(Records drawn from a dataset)
::::::::
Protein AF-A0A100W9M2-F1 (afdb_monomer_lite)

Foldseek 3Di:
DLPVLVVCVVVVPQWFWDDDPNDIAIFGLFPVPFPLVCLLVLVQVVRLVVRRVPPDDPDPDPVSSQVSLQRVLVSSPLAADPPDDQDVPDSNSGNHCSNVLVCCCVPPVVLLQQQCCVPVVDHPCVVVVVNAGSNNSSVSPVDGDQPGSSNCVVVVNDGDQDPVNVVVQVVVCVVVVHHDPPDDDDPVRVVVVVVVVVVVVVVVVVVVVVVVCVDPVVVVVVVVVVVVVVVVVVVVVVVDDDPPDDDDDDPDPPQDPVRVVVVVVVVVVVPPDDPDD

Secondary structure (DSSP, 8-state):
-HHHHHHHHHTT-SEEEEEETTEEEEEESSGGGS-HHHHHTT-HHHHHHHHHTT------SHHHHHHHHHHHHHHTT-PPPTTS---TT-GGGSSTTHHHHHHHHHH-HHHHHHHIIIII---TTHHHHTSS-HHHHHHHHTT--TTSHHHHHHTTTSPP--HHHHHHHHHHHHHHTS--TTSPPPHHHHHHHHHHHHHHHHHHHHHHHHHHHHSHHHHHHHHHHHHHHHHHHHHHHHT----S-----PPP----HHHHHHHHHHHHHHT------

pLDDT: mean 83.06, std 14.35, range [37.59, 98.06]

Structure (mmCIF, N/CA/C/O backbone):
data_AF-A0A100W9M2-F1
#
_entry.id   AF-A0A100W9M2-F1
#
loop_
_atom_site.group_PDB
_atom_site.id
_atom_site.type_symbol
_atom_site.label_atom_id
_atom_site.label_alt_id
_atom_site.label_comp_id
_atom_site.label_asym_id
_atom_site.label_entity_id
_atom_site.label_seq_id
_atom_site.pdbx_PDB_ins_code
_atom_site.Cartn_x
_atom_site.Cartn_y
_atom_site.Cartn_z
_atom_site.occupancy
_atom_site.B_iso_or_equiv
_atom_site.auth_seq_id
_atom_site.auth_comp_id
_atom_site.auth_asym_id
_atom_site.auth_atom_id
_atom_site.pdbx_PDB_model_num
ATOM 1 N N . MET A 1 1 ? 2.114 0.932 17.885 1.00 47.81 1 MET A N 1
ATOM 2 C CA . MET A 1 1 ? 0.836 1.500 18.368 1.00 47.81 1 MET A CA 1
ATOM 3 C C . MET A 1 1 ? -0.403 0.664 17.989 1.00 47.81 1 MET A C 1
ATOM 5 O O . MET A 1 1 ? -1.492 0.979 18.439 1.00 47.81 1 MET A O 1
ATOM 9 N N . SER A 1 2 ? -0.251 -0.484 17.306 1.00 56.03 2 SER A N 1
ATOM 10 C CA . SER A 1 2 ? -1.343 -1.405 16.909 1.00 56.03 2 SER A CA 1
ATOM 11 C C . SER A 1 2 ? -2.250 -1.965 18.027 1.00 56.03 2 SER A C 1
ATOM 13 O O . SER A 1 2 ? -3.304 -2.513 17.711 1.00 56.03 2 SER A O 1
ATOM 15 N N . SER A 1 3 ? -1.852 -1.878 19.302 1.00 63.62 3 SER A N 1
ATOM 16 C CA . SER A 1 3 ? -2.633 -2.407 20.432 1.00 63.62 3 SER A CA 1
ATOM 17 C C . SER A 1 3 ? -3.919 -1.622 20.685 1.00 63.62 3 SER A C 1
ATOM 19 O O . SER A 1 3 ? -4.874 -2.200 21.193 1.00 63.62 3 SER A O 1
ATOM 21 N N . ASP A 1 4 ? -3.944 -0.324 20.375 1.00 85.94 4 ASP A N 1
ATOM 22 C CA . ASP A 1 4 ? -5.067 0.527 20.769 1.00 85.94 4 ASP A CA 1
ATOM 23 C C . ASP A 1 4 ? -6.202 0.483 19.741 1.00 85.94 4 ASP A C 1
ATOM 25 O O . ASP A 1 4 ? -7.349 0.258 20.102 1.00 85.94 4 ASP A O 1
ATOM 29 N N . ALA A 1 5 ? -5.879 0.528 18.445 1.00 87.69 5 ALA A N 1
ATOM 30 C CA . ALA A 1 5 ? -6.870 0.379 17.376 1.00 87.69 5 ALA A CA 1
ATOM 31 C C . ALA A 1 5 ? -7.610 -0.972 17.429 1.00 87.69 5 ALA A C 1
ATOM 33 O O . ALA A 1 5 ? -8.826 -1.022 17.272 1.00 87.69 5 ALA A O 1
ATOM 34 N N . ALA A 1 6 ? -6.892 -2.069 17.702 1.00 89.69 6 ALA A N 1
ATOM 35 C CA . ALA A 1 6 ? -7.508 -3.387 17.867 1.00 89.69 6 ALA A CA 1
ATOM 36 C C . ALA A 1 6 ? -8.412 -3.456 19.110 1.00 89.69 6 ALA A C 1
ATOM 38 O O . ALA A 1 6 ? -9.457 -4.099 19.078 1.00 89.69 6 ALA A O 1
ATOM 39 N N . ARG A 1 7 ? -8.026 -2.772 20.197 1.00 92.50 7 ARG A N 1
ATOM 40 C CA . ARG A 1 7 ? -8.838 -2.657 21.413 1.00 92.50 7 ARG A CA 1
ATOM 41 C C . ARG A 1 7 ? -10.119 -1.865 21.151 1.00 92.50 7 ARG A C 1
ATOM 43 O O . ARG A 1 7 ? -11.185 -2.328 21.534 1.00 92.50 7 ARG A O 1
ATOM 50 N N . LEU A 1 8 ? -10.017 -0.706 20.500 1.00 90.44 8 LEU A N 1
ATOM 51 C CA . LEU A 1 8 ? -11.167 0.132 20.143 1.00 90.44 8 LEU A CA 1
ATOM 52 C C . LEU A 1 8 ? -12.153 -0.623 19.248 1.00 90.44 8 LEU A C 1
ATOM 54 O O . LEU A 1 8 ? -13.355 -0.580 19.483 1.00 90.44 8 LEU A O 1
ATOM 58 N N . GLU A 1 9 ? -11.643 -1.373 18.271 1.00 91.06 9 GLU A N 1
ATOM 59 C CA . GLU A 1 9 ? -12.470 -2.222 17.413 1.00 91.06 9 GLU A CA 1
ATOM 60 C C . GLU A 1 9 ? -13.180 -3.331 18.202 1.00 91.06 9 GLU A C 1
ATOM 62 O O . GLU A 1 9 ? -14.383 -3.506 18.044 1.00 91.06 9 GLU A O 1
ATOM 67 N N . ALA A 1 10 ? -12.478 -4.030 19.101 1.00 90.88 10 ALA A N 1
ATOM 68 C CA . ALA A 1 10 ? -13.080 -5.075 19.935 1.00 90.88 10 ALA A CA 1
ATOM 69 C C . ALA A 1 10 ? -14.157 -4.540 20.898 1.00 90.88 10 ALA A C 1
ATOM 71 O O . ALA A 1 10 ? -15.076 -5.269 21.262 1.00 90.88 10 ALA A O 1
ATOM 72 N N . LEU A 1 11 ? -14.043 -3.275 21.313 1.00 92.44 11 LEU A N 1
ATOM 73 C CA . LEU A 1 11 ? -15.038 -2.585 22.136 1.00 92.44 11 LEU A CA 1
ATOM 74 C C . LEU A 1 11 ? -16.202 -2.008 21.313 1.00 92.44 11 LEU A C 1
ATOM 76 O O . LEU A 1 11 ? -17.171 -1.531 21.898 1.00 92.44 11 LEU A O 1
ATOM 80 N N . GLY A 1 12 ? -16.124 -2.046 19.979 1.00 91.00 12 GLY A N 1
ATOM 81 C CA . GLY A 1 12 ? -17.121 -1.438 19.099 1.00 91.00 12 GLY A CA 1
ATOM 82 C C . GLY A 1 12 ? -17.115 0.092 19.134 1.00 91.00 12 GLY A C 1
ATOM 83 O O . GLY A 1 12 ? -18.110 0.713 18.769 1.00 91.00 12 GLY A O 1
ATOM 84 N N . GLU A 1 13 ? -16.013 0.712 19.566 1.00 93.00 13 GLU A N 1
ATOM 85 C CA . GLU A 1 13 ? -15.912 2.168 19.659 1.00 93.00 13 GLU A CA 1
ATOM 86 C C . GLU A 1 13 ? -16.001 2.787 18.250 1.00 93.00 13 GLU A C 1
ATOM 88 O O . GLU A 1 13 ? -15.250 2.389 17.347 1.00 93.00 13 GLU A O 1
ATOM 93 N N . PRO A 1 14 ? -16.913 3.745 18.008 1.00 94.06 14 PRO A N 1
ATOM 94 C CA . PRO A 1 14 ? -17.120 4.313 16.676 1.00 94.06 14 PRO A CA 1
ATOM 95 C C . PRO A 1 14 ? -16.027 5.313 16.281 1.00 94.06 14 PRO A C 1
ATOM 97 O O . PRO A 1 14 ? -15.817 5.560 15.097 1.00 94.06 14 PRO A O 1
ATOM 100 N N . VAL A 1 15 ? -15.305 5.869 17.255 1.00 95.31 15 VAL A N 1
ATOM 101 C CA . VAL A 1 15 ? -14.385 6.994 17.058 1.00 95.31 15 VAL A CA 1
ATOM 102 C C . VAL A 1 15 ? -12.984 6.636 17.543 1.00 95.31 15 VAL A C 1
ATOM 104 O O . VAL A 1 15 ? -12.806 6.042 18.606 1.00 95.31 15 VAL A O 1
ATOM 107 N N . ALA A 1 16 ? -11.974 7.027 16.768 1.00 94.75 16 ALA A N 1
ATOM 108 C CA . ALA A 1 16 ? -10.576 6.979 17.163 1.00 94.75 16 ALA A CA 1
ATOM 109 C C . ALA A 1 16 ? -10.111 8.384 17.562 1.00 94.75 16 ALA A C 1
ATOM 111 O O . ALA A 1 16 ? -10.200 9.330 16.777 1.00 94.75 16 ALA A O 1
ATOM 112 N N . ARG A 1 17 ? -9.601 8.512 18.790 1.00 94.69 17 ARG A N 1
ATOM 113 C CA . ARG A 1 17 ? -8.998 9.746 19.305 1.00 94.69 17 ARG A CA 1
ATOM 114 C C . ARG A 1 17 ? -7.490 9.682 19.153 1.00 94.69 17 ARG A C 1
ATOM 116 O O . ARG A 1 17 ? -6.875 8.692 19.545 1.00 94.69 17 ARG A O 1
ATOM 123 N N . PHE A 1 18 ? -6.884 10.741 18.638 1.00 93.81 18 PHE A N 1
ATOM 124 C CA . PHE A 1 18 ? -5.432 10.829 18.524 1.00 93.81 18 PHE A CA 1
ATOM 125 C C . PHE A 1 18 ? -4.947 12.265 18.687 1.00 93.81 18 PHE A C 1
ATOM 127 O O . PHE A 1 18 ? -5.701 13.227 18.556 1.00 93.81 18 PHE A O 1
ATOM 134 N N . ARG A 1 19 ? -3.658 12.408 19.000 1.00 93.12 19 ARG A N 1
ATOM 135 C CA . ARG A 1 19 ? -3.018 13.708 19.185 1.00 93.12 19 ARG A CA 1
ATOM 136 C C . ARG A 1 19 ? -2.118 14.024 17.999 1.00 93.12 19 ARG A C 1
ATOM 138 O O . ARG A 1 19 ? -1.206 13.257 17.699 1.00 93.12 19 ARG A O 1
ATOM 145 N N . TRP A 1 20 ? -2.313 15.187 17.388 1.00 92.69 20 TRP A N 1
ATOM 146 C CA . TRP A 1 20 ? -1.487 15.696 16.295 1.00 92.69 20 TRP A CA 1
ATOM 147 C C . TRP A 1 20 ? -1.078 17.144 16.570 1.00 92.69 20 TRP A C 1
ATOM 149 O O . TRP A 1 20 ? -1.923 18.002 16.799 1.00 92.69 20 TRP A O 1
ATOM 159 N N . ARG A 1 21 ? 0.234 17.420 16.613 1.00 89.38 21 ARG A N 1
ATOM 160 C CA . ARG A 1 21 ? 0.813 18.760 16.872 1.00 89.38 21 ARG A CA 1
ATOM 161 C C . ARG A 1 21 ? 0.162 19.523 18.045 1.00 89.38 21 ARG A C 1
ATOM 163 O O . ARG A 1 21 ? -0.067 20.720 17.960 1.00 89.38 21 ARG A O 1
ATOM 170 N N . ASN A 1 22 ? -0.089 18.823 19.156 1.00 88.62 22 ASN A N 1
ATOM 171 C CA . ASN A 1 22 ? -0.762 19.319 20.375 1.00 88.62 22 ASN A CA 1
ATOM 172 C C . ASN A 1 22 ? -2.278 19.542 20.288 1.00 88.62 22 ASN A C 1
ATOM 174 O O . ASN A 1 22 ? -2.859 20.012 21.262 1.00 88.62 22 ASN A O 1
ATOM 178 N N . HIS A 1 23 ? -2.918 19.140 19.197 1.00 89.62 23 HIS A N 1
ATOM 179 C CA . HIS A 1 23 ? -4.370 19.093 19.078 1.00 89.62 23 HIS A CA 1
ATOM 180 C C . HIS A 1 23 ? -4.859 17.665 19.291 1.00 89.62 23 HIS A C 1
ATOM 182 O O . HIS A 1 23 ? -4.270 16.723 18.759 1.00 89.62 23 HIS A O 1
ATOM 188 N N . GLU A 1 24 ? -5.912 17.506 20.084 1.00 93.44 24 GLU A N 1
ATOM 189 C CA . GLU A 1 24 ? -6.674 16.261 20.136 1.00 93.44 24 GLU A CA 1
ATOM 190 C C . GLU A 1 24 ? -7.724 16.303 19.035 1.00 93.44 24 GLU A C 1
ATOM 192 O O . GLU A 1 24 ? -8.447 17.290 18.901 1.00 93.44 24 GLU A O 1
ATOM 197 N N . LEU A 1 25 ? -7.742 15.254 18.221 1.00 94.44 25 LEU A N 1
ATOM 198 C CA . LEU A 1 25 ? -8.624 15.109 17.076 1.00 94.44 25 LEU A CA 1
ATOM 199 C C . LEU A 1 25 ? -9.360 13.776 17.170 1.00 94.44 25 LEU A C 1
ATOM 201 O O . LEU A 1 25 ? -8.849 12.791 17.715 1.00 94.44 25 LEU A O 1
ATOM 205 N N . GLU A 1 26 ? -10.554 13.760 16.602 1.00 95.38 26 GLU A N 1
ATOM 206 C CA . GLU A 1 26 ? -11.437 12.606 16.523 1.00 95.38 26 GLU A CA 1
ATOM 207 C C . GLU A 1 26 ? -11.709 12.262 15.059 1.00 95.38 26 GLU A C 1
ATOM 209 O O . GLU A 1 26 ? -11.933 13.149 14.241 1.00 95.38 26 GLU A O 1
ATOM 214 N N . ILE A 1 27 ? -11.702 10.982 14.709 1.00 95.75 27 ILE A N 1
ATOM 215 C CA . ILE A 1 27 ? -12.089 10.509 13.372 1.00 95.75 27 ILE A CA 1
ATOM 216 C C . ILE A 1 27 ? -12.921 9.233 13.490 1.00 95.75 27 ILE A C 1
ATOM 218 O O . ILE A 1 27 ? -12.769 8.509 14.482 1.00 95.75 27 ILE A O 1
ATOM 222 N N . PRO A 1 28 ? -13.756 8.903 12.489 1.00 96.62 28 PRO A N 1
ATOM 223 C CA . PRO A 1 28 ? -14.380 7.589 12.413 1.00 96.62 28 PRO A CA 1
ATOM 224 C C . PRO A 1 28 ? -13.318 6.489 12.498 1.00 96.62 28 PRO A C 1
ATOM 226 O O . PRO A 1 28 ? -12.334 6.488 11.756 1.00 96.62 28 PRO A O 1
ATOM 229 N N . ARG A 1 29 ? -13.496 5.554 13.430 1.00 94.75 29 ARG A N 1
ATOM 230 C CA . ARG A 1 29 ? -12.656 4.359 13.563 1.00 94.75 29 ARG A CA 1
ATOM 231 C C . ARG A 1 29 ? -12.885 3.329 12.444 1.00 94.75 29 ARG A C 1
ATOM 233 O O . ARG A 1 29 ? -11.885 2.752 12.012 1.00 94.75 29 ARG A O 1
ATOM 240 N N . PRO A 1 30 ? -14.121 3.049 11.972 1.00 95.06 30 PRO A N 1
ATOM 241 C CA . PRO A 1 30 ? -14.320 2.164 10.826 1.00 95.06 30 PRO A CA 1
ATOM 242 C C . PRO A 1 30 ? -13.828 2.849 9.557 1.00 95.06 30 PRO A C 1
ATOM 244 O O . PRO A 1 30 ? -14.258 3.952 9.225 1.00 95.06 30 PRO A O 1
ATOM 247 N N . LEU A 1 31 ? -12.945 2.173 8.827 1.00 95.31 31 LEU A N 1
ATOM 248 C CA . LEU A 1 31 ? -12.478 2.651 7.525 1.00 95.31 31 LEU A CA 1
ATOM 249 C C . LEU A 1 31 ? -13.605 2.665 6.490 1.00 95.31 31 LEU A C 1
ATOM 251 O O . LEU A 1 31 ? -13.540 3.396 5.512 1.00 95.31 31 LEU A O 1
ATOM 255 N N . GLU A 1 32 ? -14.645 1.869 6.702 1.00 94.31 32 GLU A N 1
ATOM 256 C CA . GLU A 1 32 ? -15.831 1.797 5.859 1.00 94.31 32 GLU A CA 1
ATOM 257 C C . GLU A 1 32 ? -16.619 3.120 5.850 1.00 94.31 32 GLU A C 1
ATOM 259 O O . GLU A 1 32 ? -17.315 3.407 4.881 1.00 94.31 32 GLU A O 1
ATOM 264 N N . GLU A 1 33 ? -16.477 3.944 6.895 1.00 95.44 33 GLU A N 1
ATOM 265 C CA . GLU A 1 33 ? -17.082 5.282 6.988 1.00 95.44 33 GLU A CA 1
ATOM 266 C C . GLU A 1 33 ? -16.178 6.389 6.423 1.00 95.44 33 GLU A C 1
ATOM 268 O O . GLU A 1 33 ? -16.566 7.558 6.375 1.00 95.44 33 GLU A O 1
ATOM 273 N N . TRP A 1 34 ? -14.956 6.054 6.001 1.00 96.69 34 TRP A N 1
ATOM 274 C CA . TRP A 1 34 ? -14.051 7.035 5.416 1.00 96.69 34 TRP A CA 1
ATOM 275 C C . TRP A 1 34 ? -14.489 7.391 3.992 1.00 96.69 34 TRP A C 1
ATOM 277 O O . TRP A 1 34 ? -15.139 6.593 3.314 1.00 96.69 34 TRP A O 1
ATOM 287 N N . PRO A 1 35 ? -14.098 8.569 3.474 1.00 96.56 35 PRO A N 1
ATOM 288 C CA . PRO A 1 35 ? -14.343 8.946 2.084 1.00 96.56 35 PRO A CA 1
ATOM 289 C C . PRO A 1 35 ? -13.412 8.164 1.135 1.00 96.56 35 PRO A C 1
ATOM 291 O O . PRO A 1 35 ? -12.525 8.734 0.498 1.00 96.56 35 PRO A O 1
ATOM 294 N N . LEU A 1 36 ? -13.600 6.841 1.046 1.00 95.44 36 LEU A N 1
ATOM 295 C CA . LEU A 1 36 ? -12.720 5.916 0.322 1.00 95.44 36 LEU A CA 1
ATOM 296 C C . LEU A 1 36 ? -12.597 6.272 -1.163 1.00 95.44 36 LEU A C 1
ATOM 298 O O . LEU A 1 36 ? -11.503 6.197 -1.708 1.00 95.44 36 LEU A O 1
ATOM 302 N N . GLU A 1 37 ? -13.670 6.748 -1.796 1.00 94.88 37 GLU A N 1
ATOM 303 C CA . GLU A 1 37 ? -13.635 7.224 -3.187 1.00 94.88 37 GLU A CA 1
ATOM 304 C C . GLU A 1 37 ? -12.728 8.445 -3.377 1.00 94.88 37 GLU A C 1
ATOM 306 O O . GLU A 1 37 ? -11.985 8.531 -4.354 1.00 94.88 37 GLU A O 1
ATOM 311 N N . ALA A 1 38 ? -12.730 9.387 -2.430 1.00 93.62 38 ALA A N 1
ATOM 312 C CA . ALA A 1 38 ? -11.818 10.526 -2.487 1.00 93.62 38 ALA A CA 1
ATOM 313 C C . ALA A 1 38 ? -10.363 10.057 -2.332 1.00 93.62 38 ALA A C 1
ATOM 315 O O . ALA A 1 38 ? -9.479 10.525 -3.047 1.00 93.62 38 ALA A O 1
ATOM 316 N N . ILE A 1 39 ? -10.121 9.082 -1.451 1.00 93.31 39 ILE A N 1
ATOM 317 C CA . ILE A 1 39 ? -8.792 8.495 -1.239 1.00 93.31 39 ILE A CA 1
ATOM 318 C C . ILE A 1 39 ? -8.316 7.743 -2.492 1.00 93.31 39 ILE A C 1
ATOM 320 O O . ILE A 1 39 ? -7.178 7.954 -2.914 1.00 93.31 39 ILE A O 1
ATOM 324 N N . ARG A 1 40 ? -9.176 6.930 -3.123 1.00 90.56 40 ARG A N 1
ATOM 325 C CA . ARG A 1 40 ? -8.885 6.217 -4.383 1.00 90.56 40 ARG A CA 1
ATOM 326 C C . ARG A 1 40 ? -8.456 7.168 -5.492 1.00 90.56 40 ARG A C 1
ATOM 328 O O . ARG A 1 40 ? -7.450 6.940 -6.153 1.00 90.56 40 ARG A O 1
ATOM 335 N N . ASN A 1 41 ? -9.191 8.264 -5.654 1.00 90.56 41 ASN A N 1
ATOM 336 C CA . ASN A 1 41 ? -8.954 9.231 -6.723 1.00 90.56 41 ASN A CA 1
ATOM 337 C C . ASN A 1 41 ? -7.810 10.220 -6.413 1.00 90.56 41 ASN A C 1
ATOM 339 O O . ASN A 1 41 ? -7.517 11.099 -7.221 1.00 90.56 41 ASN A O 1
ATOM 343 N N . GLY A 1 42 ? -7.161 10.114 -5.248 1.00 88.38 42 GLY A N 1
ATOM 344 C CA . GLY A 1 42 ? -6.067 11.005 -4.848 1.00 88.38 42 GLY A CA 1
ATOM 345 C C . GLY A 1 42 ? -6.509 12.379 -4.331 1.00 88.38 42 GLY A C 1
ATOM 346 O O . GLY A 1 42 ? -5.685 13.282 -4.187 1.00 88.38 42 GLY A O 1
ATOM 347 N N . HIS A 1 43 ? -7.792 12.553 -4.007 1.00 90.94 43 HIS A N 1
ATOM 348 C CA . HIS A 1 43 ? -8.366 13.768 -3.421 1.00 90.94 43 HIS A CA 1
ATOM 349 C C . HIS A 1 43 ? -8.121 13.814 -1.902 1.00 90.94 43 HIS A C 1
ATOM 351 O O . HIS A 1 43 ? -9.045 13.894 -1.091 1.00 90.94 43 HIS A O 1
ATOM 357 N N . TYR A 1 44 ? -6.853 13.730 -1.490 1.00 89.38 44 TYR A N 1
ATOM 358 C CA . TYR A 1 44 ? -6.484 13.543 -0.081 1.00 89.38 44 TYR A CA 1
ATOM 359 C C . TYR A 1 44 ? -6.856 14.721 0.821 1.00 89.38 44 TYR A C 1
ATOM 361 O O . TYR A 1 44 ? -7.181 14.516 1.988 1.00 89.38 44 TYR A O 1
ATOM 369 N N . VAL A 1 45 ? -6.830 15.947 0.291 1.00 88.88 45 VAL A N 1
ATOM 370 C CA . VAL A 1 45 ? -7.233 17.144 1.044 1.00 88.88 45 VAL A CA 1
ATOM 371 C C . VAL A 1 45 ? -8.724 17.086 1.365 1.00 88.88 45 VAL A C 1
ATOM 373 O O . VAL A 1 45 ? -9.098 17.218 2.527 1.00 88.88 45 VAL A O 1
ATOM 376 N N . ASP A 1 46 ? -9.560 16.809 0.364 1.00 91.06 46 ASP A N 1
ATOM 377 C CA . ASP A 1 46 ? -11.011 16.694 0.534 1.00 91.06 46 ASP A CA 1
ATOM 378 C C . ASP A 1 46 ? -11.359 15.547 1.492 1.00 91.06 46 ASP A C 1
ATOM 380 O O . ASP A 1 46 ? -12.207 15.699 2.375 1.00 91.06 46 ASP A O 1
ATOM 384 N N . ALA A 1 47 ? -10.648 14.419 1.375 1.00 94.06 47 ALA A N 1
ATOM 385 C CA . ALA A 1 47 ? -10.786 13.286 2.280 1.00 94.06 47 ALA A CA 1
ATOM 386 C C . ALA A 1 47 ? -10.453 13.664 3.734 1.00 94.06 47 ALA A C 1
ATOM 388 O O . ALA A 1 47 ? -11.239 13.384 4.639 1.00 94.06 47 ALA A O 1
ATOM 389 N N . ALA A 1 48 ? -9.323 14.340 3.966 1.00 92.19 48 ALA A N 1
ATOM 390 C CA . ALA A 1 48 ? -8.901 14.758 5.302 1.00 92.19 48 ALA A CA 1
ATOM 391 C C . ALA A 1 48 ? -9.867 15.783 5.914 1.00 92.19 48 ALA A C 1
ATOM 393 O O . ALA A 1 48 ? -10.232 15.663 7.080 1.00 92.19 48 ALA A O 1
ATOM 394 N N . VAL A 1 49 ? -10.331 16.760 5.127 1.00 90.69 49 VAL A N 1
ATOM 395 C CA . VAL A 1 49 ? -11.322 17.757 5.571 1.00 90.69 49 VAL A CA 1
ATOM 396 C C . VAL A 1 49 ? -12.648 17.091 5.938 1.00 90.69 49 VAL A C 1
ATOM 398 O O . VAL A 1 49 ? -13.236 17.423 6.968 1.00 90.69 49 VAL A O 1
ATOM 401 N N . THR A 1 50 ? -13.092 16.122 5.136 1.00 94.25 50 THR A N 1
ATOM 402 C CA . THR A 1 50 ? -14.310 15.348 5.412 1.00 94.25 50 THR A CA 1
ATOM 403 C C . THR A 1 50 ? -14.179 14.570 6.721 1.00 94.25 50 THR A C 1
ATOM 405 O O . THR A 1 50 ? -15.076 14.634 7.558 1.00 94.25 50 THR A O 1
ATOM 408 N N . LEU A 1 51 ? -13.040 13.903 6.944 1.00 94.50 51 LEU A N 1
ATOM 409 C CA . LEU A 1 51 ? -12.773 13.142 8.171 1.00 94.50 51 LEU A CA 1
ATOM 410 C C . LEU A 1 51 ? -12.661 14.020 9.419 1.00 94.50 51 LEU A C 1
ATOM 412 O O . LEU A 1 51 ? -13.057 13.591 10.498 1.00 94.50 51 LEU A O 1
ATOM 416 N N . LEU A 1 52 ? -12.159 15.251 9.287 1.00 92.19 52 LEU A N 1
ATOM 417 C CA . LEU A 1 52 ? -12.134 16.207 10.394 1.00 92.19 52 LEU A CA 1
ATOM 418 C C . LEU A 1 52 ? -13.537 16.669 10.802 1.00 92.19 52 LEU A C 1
::::::::
◆ Aim of the exercise
From the entries above, extract only the lines running from the one containing "ATOM 80 N N" through the one containing "ATOM 116 O O", inclusive.

◆ Output of the task
ATOM 80 N N . GLY A 1 12 ? -16.124 -2.046 19.979 1.00 91.00 12 GLY A N 1
ATOM 81 C CA . GLY A 1 12 ? -17.121 -1.438 19.099 1.00 91.00 12 GLY A CA 1
ATOM 82 C C . GLY A 1 12 ? -17.115 0.092 19.134 1.00 91.00 12 GLY A C 1
ATOM 83 O O . GLY A 1 12 ? -18.110 0.713 18.769 1.00 91.00 12 GLY A O 1
ATOM 84 N N . GLU A 1 13 ? -16.013 0.712 19.566 1.00 93.00 13 GLU A N 1
ATOM 85 C CA . GLU A 1 13 ? -15.912 2.168 19.659 1.00 93.00 13 GLU A CA 1
ATOM 86 C C . GLU A 1 13 ? -16.001 2.787 18.250 1.00 93.00 13 GLU A C 1
ATOM 88 O O . GLU A 1 13 ? -15.250 2.389 17.347 1.00 93.00 13 GLU A O 1
ATOM 93 N N . PRO A 1 14 ? -16.913 3.745 18.008 1.00 94.06 14 PRO A N 1
ATOM 94 C CA . PRO A 1 14 ? -17.120 4.313 16.676 1.00 94.06 14 PRO A CA 1
ATOM 95 C C . PRO A 1 14 ? -16.027 5.313 16.281 1.00 94.06 14 PRO A C 1
ATOM 97 O O . PRO A 1 14 ? -15.817 5.560 15.097 1.00 94.06 14 PRO A O 1
ATOM 100 N N . VAL A 1 15 ? -15.305 5.869 17.255 1.00 95.31 15 VAL A N 1
ATOM 101 C CA . VAL A 1 15 ? -14.385 6.994 17.058 1.00 95.31 15 VAL A CA 1
ATOM 102 C C . VAL A 1 15 ? -12.984 6.636 17.543 1.00 95.31 15 VAL A C 1
ATOM 104 O O . VAL A 1 15 ? -12.806 6.042 18.606 1.00 95.31 15 VAL A O 1
ATOM 107 N N . ALA A 1 16 ? -11.974 7.027 16.768 1.00 94.75 16 ALA A N 1
ATOM 108 C CA . ALA A 1 16 ? -10.576 6.979 17.163 1.00 94.75 16 ALA A CA 1
ATOM 109 C C . ALA A 1 16 ? -10.111 8.384 17.562 1.00 94.75 16 ALA A C 1
ATOM 111 O O . ALA A 1 16 ? -10.200 9.330 16.777 1.00 94.75 16 ALA A O 1
ATOM 112 N N . ARG A 1 17 ? -9.601 8.512 18.790 1.00 94.69 17 ARG A N 1
ATOM 113 C CA . ARG A 1 17 ? -8.998 9.746 19.305 1.00 94.69 17 ARG A CA 1
ATOM 114 C C . ARG A 1 17 ? -7.490 9.682 19.153 1.00 94.69 17 ARG A C 1
ATOM 116 O O . ARG A 1 17 ? -6.875 8.692 19.545 1.00 94.69 17 ARG A O 1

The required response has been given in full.